Poor Stevie

girl guides

One of the best parts of my recent holiday was catching up briefly with my childhood friend, Amelia.

She lives and works in our hometown and is a beautiful artist. Her blog, filled with design, photography and DIY ideas, shows she is super creative and cool. I bought one of her finely detailed prints of four fish and have hung it above our dining table.

In late primary school Mel and I spent our weekends and afternoons riding around our town on our bikes. We’d ride past the houses where boys we liked lived, to parks and to corner stores to spend our pocket money on Gobstoppers and Warheads. We would leave our houses in the morning and not come back until sunset.

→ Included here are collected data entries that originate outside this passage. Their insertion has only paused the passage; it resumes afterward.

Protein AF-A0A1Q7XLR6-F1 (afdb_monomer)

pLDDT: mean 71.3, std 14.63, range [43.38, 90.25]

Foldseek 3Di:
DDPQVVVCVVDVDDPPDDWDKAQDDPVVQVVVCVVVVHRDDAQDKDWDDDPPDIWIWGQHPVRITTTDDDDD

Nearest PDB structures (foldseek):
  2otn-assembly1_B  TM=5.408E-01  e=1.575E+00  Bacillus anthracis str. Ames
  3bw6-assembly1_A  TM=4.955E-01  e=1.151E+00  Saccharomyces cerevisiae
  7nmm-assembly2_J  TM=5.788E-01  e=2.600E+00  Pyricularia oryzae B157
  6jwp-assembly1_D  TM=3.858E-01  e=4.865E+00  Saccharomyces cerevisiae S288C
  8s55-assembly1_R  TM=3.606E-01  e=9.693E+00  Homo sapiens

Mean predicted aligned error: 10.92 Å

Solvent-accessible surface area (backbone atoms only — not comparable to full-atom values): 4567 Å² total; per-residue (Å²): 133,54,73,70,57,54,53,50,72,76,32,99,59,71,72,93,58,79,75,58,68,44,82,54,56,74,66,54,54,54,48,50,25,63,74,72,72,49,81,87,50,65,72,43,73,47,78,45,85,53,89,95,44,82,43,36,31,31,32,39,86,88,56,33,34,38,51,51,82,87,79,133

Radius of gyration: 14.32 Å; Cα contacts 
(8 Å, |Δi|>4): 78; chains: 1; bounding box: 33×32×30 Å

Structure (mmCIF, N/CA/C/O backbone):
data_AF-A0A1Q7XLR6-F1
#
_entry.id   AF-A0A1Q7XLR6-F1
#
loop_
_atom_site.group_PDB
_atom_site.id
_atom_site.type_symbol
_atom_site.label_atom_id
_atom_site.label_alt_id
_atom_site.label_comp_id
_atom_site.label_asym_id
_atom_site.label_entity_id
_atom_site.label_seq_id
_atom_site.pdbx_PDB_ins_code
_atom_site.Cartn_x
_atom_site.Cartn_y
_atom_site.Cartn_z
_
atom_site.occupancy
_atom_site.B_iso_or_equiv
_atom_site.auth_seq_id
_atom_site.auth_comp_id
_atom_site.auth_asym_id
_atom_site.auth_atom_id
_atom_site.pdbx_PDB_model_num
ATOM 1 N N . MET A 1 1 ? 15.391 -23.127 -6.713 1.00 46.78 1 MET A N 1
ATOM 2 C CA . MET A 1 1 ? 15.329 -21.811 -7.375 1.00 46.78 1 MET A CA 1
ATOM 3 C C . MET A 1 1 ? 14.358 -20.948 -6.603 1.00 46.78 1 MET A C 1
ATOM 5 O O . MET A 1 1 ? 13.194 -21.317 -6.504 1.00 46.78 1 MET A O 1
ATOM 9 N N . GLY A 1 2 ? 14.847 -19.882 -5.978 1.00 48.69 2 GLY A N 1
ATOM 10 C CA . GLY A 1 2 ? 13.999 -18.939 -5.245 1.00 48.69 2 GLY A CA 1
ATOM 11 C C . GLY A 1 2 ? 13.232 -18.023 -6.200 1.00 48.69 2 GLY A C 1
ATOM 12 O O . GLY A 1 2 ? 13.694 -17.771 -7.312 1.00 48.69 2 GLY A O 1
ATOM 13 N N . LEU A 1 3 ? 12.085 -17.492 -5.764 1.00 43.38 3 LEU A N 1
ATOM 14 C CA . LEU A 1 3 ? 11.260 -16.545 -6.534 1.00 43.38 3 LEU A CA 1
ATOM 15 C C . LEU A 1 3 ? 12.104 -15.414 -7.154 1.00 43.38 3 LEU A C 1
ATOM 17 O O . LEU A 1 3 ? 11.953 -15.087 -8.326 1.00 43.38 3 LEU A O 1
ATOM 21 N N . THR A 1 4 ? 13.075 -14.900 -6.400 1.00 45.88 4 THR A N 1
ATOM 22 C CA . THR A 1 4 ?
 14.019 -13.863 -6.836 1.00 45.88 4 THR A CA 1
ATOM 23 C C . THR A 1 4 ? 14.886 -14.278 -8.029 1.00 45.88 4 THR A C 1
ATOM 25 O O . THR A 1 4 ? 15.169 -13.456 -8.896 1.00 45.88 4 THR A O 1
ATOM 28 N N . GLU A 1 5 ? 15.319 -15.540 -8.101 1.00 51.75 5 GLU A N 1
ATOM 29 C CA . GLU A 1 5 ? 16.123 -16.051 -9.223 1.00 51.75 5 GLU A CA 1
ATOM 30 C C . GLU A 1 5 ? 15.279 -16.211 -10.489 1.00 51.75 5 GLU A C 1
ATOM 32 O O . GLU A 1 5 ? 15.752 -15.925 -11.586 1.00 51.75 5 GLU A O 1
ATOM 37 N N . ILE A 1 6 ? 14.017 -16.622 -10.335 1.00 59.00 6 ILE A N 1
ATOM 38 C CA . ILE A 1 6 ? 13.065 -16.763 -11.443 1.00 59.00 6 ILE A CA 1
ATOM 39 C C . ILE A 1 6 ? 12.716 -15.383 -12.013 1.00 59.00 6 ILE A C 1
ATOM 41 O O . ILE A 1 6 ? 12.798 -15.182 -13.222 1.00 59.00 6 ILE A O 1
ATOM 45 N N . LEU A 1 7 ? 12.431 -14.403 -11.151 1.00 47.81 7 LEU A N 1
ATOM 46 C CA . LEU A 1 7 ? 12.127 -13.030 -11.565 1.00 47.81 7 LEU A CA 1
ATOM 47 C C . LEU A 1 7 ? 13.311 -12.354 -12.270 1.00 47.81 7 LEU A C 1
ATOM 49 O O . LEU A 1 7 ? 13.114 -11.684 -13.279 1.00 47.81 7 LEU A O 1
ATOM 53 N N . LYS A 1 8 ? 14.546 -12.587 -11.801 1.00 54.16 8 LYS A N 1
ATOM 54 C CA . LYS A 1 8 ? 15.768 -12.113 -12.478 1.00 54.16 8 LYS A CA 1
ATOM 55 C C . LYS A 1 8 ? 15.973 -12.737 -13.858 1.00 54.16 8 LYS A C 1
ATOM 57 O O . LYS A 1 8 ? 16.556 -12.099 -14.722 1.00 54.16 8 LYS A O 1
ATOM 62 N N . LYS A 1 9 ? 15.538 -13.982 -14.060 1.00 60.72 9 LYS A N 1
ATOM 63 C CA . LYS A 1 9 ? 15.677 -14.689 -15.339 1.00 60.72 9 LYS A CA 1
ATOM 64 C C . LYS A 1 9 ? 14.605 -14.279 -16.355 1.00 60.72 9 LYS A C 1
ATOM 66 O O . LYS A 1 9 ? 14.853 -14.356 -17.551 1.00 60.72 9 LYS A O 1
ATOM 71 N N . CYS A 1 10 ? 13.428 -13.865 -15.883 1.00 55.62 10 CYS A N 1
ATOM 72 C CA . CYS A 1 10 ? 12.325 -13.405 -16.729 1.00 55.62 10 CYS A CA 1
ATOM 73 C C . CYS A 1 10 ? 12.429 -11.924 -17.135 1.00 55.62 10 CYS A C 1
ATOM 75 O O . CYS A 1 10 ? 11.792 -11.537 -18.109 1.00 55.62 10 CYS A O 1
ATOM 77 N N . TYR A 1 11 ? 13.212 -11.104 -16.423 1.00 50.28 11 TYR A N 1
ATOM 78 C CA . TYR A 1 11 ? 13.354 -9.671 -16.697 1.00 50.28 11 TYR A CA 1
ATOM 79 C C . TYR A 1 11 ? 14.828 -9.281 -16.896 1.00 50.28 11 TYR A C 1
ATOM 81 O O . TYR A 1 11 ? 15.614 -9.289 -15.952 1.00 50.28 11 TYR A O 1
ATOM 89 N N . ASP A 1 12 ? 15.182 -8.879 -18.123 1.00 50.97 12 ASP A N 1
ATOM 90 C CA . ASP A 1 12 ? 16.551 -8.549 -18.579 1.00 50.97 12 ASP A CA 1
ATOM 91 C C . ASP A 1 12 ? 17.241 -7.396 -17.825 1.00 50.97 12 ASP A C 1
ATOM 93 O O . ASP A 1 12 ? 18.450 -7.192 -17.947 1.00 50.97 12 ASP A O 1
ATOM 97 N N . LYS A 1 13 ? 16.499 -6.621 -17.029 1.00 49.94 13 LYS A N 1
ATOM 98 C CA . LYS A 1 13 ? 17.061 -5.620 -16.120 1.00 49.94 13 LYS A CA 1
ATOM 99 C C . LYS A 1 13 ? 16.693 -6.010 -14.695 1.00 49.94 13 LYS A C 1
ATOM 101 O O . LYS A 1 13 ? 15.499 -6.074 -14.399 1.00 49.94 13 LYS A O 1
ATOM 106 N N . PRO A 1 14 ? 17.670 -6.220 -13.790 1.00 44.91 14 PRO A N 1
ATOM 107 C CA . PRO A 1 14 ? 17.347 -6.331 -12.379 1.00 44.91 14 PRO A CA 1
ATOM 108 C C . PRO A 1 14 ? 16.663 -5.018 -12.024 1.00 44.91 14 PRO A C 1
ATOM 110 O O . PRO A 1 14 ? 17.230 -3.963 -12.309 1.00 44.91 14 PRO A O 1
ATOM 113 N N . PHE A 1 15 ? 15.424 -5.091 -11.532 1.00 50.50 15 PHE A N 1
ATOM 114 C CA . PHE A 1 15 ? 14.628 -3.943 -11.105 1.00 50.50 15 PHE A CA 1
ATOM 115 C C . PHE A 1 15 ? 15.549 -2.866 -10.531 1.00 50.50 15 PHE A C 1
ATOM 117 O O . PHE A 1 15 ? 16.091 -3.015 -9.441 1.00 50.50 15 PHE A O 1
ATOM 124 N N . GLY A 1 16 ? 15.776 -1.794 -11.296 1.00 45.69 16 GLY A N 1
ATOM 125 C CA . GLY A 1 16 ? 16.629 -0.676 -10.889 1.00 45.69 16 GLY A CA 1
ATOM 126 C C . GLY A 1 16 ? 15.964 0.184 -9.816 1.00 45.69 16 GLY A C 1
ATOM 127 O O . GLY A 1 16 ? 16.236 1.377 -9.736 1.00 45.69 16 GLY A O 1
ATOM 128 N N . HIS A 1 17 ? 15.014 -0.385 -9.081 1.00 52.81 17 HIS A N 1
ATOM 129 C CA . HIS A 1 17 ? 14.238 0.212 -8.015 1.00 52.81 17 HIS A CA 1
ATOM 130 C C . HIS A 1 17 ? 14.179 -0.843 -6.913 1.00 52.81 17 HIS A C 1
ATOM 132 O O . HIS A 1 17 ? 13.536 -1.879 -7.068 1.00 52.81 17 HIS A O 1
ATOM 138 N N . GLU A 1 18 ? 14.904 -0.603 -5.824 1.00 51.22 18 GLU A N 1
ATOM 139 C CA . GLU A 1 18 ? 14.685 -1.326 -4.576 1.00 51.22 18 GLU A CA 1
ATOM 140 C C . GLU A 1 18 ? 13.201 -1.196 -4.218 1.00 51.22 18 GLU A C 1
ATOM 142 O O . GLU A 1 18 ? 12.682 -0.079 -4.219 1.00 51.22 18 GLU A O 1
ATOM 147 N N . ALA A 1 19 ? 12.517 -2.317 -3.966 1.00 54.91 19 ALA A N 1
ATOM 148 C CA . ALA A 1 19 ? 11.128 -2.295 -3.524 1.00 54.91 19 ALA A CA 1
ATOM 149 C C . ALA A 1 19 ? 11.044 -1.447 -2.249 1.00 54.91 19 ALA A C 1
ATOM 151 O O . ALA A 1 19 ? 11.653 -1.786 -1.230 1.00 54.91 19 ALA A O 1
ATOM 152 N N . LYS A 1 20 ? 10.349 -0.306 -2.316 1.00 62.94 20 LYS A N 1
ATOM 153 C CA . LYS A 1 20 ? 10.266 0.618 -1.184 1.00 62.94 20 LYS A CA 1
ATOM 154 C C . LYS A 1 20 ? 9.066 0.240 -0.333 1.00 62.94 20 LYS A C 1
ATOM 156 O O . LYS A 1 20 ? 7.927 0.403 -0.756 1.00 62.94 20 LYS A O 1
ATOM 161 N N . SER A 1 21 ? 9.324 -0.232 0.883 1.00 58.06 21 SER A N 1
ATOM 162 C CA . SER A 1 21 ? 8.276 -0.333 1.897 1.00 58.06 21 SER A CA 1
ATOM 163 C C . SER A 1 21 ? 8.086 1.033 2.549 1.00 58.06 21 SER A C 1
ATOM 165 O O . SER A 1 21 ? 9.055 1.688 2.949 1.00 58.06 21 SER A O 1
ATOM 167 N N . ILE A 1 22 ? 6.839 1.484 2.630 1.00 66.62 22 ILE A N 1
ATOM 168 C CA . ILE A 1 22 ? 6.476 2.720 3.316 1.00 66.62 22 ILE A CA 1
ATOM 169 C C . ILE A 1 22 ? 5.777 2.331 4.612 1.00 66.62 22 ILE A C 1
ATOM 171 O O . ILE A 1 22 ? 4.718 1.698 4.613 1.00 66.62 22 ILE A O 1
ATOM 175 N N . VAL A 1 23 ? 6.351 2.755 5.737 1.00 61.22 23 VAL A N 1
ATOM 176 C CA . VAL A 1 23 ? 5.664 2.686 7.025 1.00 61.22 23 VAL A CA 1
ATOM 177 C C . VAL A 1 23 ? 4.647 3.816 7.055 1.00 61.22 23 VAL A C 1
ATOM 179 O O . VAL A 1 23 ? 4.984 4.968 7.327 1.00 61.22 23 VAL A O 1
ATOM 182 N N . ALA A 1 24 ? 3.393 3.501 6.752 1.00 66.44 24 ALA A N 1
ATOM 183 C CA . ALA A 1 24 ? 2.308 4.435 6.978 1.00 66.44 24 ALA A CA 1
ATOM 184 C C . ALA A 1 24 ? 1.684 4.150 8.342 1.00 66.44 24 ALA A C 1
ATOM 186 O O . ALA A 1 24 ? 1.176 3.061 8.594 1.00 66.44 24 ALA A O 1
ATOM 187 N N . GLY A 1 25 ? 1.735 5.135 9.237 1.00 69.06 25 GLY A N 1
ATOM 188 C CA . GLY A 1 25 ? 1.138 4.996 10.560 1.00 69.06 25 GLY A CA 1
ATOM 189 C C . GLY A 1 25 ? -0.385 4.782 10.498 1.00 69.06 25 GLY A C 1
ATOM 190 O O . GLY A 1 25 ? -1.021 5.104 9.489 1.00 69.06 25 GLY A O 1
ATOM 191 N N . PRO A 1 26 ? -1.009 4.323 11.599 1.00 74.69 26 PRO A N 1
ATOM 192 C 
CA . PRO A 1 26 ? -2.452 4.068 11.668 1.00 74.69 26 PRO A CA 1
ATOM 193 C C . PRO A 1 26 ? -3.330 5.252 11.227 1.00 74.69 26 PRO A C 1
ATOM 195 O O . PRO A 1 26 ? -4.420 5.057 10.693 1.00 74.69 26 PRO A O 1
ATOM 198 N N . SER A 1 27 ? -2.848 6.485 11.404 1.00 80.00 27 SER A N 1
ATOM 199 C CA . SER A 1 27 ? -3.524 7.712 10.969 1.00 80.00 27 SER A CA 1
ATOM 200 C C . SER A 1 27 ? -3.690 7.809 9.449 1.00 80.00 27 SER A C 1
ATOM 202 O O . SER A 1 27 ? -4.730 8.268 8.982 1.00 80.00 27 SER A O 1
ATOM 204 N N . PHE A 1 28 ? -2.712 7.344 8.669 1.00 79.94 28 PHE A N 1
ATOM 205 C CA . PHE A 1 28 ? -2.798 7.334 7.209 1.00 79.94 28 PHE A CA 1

In between rides we’d play rounds of Blindman’s Bluff, Murder in the Dark and a very early version of Grand Theft Auto. We’d make prank calls from a local phone box, record home movies and eat a lot of lettuce, cheese and mayonnaise sandwiches.

I was reading waaaay too much Judy Blume towards the end of that time and it made me a little bit crazy.

I fearlessly led all my (reluctant) friends on a mission to find out what smoking a cigarette was like. Being 11 I never got my hands on the real thing, instead showing everyone how cool I was by “smoking” grapevine sticks taken from my backyard. I thought there was nothing more awesome than talking about our girl secrets, even creating an elaborate note passing system using strings rigged up around rooms at sleepovers so our parents couldn’t eavesdrop. I remember proudly showing everyone the results of my covert leg shaving in year 5.

It’s really nice to have something in my home to remind me of my truly wonderful childhood. I just hope Mel’s forgiven me for being totally weird.